Погоня боярина за непутевым племянником, начитавшимся "Бальдуров", "Оттонов", "Моргольтов" и прочих chansons de geste, в последние десятилетия ставших необыкновенно популярными среди золотой и позолоченной молодежи Слав-Царства, и отправившимся совершать подвиги во имя своей прекрасной дамы — которой тот объявил Марфу, дочь боярина Антипа Кашинского (боярин, будучи ветхозаветных правил, этой куртуазной чести не оценил — а ведь со своих поместий Кашинские выставляли одних только боевых холопов две с лишним сотни!) — завершилась уже три дня назад. Расколдованный Захарий отлеживался в поставленном на лесной поляне шатре, лелея затаенную обиду и следы, оставленные розгами отеческого "поучения", а боярин Одинец задержался на болотах. Теремок бабы-яги, теперь бабой-ягой вовсе не выглядевшей, послужил отличным убежищем от одолевших боярина забот — а гостеприимная хозяйка, вдобавок к волшебным способностям и потрясающей внешности, оказалась ещё и необыкновенно умна. А главное — патриотически настроена.

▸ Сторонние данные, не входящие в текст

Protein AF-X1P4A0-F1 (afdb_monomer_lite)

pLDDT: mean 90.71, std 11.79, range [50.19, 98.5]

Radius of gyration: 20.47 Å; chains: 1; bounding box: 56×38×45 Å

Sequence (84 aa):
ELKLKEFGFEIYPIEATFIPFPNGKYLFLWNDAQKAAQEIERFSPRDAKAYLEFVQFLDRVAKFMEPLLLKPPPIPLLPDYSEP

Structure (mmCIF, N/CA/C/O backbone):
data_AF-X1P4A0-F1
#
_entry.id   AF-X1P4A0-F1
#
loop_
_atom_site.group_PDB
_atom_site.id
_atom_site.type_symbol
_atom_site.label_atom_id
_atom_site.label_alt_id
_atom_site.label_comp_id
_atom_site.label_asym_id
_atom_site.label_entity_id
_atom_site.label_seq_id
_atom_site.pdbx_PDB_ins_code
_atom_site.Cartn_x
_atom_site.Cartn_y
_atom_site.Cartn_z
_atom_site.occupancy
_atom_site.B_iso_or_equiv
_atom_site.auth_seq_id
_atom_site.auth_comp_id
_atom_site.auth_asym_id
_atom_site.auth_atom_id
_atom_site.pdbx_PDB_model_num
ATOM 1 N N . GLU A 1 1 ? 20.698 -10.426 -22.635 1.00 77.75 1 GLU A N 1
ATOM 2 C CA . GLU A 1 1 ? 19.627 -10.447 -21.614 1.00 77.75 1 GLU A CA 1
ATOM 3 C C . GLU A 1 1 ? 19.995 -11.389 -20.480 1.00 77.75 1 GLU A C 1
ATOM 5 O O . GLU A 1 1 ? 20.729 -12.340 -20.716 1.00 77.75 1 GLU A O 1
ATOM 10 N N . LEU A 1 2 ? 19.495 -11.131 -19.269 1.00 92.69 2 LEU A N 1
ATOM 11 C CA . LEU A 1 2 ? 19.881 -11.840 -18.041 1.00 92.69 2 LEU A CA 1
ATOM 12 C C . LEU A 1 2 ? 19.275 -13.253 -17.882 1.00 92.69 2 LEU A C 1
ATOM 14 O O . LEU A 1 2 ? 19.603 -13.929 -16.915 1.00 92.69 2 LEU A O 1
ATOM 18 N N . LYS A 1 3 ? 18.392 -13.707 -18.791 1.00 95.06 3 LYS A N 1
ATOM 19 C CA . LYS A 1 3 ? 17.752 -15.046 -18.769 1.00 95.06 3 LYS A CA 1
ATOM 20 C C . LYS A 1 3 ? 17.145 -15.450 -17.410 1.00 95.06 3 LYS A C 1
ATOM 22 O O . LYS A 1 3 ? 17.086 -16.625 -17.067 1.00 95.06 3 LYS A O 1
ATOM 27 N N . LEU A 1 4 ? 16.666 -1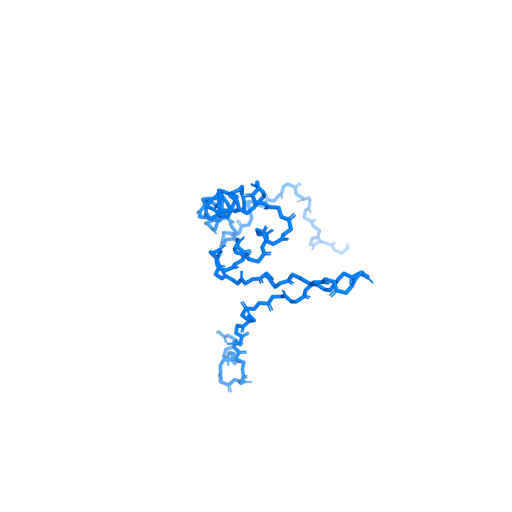4.471 -16.637 1.00 95.31 4 LEU A N 1
ATOM 28 C CA . LEU A 1 4 ? 16.282 -14.642 -15.227 1.00 95.31 4 LEU A CA 1
ATOM 29 C C . LEU A 1 4 ? 15.261 -15.769 -15.018 1.00 95.31 4 LEU A C 1
ATOM 31 O O . LEU A 1 4 ? 15.429 -16.595 -14.127 1.00 95.31 4 LEU A O 1
ATOM 35 N N . LYS A 1 5 ? 14.244 -15.844 -15.883 1.00 93.25 5 LYS A N 1
ATOM 36 C CA . LYS A 1 5 ? 13.215 -16.889 -15.820 1.00 93.25 5 LYS A CA 1
ATOM 37 C C . LYS A 1 5 ? 13.771 -18.289 -16.115 1.00 93.25 5 LYS A C 1
ATOM 39 O O . LYS A 1 5 ? 13.376 -19.242 -15.458 1.00 93.25 5 LYS A O 1
ATOM 44 N N . GLU A 1 6 ? 14.696 -18.418 -17.071 1.00 95.69 6 GLU A N 1
ATOM 45 C CA . GLU A 1 6 ? 15.355 -19.700 -17.394 1.00 95.69 6 GLU A CA 1
ATOM 46 C C . GLU A 1 6 ? 16.225 -20.194 -16.230 1.00 95.69 6 GLU A C 1
ATOM 48 O O . GLU A 1 6 ? 16.346 -21.396 -16.015 1.00 95.69 6 GLU A O 1
ATOM 53 N N . PHE A 1 7 ? 16.787 -19.268 -15.450 1.00 96.12 7 PHE A N 1
ATOM 54 C CA . PHE A 1 7 ? 17.538 -19.569 -14.232 1.00 96.12 7 PHE A CA 1
ATOM 55 C C . PHE A 1 7 ? 16.665 -19.646 -12.967 1.00 96.12 7 PHE A C 1
ATOM 57 O O . PHE A 1 7 ? 17.199 -19.677 -11.861 1.00 96.12 7 PHE A O 1
ATOM 64 N N . GLY A 1 8 ? 15.336 -19.712 -13.112 1.00 95.62 8 GLY A N 1
ATOM 65 C CA . GLY A 1 8 ? 14.410 -19.983 -12.009 1.00 95.62 8 GLY A CA 1
ATOM 66 C C . GLY A 1 8 ? 14.023 -18.772 -11.159 1.00 95.62 8 GLY A C 1
ATOM 67 O O . GLY A 1 8 ? 13.516 -18.949 -10.055 1.00 95.62 8 GLY A O 1
ATOM 68 N N . PHE A 1 9 ? 14.251 -17.542 -11.633 1.00 95.12 9 PHE A N 1
ATOM 69 C CA . PHE A 1 9 ? 13.757 -16.354 -10.938 1.00 95.12 9 PHE A CA 1
ATOM 70 C C . PHE A 1 9 ? 12.240 -16.203 -11.112 1.00 95.12 9 PHE A C 1
ATOM 72 O O . PHE A 1 9 ? 11.744 -16.037 -12.231 1.00 95.12 9 PHE A O 1
ATOM 79 N N . GLU A 1 10 ? 11.526 -16.186 -9.988 1.00 93.88 10 GLU A N 1
ATOM 80 C CA . GLU A 1 10 ? 10.084 -15.967 -9.904 1.00 93.88 10 GLU A CA 1
ATOM 81 C C . GLU A 1 10 ? 9.767 -14.868 -8.884 1.00 93.88 10 GLU A C 1
ATOM 83 O O . GLU A 1 10 ? 10.381 -14.787 -7.819 1.00 93.88 10 GLU A O 1
ATOM 88 N N . ILE A 1 11 ? 8.792 -14.017 -9.211 1.00 91.19 11 ILE A N 1
ATOM 89 C CA . ILE A 1 11 ? 8.319 -12.955 -8.320 1.00 91.19 11 ILE A CA 1
ATOM 90 C C . ILE A 1 11 ? 7.030 -13.426 -7.660 1.00 91.19 11 ILE A C 1
ATOM 92 O O . ILE A 1 11 ? 6.021 -13.630 -8.334 1.00 91.19 11 ILE A O 1
ATOM 96 N N . TYR A 1 12 ? 7.060 -13.522 -6.336 1.00 90.75 12 TYR A N 1
ATOM 97 C CA . TYR A 1 12 ? 5.880 -13.768 -5.520 1.00 90.75 12 TYR A CA 1
ATOM 98 C C . TYR A 1 12 ? 5.439 -12.453 -4.871 1.00 90.75 12 TYR A C 1
ATOM 100 O O . TYR A 1 12 ? 6.215 -11.865 -4.112 1.00 90.75 12 TYR A O 1
ATOM 108 N N . PRO A 1 13 ? 4.231 -11.947 -5.169 1.00 87.25 13 PRO A N 1
ATOM 109 C CA . PRO A 1 13 ? 3.751 -10.722 -4.556 1.00 87.25 13 PRO A CA 1
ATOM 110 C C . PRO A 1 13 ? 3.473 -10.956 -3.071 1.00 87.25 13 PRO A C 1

Воспользовавшись оказией, снизившей навалившуюся на меня нагрузку — при воеводе чародейка своих секретов не демонстрировала, так что кошки оставались кошками, статуи прятались в кустарнике, а вороны и совы сделались на редкость молчаливы — в день знакомства с опальным воеводой я наконец-то, впервые почти за месяц, как следует выспалась. Однако лафа кончилась уже на следующее утро. Свято место пусто не бывает — и вместо трех мохнатых "плеймейд" меня гонял боярин Одинец, которому возжаждалось с утра пораньше помахать сабелькой вострой. И что я скажу... он стоил всех трех сразу. "Мастерство не пропьешь", как говаривал, маясь похмельем, один из моих "сенсеев".
Так с тех пор и шло: по утрам и днем тренировки до седьмого пота, а после ужина — посиделки у самовара, неизменно заканчивающиеся отбытием воеводы наверх в совершенно зомбированном виде. Я решительно не понимала, на кой черт ведьме сдался мужик в таком совершенно неподъемном состоянии — разве что для того, чтобы, колданув от души, просто и грубо его использовать... Не-ет, все равно не понимаю. И, наверное, слава Богу. А я шла во двор и до изнеможения тренировалась в метании подходящих и неподходящих предметов — начиная с банальных ножей и кончая серпами, вилами и прочим сельхозинвентарем. Не знаю, какой из грозди висящих на моей шее ведьминых амулетов отвечал за развитие ночного зрения и координации движений "глаз — рука", но работал он на совесть — хотя до кошачьих стандартов я пока не дотягивала, но все же звездного света для меня теперь было вполне достаточно, и в мишень при таком освещении я попадала настолько часто, чтобы считать себя уже оч-чень продвинутой метательницей.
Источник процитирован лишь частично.